In the college's first year, due to building work not being completed, the college was divided over three sites, thus:
- New College, Maidstone Road – 2nd & 3rd years boys & girls mixed
- Boys' School, Melbourne Road – 4th & 5th year boys
- Girls' School, Ventnor Street – 1st year boys & girls mixed, 4th & 5th year girls

There was also a site (based in an old school) at Braunston in Rutland where activities could be run on field trips. Additionally, the school used playing fields near Brighton Avenue in Wigston, Leicestershire, for PE. Lines of buses at the three sites were common to transfer students to Wigston.

This also meant teachers were split between the three sites, traveling to and fro to teach at different locations in the same day.

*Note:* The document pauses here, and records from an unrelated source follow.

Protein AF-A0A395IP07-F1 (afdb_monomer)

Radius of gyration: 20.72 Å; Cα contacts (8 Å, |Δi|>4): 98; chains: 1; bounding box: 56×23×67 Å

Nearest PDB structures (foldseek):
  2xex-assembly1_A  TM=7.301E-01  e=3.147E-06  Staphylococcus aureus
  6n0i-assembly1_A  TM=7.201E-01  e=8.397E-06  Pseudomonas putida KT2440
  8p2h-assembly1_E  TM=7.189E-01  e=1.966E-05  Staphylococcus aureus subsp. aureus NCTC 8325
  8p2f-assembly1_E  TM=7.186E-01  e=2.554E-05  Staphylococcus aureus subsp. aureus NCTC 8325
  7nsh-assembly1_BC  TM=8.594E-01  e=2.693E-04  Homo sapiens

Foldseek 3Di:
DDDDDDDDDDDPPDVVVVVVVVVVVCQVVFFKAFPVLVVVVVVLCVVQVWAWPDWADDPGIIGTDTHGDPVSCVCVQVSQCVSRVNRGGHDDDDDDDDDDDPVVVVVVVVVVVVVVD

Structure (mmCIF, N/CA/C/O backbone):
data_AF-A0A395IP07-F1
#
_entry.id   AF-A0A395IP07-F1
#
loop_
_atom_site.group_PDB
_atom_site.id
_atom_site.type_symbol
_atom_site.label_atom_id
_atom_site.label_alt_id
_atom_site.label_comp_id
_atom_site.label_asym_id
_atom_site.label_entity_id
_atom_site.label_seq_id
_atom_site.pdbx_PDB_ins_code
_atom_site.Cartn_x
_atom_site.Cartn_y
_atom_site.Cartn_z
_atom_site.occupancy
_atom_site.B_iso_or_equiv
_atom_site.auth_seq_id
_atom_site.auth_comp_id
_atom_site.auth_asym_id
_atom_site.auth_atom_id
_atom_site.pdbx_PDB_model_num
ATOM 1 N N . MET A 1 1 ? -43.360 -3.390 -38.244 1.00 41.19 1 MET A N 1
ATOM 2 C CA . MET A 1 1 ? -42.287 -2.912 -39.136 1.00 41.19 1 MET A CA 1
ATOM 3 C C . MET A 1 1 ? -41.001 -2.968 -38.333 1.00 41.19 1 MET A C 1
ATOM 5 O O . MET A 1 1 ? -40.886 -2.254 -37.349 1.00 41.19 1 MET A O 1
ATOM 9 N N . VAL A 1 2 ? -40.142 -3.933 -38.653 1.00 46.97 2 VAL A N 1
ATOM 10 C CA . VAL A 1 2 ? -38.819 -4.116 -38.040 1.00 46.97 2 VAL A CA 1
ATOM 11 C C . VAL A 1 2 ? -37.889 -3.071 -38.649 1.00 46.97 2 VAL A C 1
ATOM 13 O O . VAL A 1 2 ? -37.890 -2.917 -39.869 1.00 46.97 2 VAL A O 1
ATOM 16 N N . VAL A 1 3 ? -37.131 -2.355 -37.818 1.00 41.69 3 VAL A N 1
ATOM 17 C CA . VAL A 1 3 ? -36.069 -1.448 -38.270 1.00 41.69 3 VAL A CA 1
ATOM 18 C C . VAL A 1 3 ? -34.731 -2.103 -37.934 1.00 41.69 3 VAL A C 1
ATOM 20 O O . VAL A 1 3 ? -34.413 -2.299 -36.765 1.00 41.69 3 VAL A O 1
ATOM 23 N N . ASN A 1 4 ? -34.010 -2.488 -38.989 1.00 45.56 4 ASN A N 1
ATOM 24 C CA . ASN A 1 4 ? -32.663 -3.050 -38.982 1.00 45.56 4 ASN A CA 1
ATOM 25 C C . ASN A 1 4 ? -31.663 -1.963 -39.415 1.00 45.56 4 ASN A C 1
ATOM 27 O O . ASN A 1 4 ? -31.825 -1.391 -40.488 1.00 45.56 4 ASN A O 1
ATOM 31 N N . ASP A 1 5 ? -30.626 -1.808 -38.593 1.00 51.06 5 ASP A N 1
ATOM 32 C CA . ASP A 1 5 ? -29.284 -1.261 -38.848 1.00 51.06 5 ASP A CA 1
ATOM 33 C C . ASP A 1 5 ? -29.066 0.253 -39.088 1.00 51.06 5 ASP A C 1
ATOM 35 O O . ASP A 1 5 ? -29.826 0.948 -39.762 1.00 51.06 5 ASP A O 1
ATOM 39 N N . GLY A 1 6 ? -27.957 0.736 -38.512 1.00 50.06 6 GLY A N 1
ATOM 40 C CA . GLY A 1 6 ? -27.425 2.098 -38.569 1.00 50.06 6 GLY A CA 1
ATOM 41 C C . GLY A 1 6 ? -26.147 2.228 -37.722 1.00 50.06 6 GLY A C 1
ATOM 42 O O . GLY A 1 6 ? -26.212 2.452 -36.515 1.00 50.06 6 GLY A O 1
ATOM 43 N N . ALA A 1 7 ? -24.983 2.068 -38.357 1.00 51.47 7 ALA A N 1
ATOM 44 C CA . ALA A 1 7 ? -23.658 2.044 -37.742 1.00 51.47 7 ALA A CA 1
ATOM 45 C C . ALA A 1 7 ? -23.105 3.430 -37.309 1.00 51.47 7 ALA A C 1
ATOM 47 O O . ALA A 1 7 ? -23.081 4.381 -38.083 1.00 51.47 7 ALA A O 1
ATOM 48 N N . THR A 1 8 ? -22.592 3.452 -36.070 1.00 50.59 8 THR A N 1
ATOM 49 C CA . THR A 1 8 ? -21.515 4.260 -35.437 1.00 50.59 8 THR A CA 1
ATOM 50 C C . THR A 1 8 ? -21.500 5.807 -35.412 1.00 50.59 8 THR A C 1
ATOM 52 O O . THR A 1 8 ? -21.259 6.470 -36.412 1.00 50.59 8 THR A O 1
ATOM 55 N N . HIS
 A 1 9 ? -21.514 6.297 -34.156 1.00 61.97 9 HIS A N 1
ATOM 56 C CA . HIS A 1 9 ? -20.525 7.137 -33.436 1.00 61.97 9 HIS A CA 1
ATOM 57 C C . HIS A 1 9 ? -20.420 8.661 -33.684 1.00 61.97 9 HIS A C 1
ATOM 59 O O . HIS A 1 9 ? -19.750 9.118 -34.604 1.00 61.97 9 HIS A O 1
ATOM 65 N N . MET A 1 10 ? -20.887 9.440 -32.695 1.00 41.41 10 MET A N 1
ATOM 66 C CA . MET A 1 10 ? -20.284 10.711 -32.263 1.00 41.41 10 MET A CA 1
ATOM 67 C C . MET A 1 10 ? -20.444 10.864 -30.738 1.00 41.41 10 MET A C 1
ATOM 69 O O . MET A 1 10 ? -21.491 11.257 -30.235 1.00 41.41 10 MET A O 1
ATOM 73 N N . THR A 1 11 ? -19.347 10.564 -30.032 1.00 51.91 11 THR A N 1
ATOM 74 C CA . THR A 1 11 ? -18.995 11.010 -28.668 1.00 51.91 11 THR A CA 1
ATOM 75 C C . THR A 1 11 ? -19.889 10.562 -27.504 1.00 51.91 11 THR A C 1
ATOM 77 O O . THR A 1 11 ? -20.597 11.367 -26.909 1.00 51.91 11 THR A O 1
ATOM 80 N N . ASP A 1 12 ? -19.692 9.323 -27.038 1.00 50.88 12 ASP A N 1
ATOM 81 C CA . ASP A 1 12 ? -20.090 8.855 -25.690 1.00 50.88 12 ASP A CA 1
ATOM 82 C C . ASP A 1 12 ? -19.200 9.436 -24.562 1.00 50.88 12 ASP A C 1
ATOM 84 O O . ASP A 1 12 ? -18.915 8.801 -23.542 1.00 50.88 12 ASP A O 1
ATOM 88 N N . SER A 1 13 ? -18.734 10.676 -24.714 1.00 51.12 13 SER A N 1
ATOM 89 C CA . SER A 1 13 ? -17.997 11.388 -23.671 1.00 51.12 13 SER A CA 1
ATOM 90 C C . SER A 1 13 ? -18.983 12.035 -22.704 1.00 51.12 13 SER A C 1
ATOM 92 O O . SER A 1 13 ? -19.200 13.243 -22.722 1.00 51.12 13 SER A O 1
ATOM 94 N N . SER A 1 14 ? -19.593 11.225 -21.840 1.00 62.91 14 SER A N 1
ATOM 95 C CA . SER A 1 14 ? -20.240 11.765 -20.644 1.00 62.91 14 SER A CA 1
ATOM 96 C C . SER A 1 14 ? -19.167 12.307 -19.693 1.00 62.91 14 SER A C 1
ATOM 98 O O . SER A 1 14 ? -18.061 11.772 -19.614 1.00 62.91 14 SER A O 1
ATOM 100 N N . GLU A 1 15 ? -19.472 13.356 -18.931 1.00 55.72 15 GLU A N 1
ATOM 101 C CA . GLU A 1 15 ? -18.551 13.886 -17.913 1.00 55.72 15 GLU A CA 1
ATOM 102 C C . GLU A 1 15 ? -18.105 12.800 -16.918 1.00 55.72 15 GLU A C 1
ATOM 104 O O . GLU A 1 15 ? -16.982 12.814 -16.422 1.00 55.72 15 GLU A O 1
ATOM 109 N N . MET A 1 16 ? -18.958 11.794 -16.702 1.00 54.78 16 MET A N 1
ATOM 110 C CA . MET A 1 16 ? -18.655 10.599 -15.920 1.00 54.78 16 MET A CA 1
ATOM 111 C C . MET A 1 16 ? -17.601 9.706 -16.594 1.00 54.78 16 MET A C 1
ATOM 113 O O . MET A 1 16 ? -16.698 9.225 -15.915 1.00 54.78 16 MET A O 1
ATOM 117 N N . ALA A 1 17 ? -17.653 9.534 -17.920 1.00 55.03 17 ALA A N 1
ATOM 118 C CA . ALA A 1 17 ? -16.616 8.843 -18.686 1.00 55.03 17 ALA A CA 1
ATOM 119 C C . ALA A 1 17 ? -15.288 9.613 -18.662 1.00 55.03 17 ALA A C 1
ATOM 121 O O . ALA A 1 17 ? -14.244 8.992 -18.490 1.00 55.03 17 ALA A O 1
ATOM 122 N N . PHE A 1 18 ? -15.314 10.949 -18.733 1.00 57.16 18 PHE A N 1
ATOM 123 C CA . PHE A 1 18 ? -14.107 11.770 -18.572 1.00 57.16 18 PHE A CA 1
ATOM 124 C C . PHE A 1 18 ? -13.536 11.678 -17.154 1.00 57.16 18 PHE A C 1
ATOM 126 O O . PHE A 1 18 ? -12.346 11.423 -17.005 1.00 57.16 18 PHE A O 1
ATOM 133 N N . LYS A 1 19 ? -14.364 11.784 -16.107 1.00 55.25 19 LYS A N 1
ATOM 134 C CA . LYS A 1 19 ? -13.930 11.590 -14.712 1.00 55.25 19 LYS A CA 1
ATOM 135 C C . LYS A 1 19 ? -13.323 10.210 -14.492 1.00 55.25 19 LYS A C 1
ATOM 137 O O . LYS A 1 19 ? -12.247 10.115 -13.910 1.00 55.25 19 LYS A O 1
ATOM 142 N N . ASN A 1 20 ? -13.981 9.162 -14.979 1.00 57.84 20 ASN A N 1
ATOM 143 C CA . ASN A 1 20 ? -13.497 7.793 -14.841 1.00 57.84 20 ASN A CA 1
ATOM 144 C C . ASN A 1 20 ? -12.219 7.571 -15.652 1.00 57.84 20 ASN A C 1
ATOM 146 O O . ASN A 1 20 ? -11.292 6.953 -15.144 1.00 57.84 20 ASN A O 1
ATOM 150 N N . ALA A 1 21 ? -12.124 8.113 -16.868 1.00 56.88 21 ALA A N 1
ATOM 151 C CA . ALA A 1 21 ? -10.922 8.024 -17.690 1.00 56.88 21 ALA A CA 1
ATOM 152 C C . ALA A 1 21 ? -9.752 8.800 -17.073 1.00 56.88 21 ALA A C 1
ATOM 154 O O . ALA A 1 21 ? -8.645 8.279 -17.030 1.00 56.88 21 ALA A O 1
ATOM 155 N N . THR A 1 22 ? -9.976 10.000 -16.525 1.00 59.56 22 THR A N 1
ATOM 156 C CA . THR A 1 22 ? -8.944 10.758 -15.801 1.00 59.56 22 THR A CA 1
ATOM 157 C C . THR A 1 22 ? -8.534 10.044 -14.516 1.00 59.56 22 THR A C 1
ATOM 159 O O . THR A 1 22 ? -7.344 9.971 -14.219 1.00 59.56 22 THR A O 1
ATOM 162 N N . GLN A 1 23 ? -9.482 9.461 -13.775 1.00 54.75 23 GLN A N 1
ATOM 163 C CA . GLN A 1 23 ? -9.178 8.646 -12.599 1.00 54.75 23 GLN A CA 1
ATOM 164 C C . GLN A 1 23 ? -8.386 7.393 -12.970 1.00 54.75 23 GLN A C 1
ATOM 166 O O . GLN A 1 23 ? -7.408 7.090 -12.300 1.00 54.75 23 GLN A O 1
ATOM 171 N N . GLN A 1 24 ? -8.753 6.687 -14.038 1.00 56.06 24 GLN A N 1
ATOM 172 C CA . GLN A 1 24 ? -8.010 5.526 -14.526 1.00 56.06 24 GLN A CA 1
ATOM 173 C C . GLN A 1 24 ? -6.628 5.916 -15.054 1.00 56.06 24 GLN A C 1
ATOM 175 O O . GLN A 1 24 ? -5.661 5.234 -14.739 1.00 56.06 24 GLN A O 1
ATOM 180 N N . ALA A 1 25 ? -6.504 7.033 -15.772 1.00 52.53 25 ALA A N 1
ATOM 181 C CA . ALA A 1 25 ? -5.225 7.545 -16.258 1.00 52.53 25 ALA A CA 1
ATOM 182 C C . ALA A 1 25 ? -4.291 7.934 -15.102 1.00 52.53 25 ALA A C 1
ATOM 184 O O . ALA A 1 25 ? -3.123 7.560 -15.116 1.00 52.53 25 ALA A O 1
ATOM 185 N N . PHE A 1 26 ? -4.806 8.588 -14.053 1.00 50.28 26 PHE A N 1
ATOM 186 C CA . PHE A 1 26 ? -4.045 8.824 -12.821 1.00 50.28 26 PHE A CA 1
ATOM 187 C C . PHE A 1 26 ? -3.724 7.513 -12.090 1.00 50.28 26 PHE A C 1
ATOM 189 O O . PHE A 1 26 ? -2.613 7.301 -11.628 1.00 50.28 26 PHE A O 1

It was not until August 1983 that the full college was operational and all pupils went to the Maidstone Road site.

The Boys School site went to Leicestershire County Council and community and youth projects were run from it. The Girls School site became Spinney Hill Primary School after the amalgamation of a small number of primary schools in the Spinney Hills area of Highfields (the lower ground floor was always occupied by Moat Infants School).

The original college badge was adopted from the one worn in both the boys and girls schools. (Red Castle)
In 1982 a new badge was designed showing two castles and two interlinking C's to signify Moat Community College and the two schools the college was formed from. The motto then disappeared. A further development in its design was two C's one inside the other with a circle inside the smaller C, which contained the castle image.

The college was designated as a Science Specialist College in 2006.

==Ofsted judgements==

As of 2021, the college's most recent Ofsted inspection was a short inspection in 2018, which found that the school remained Good.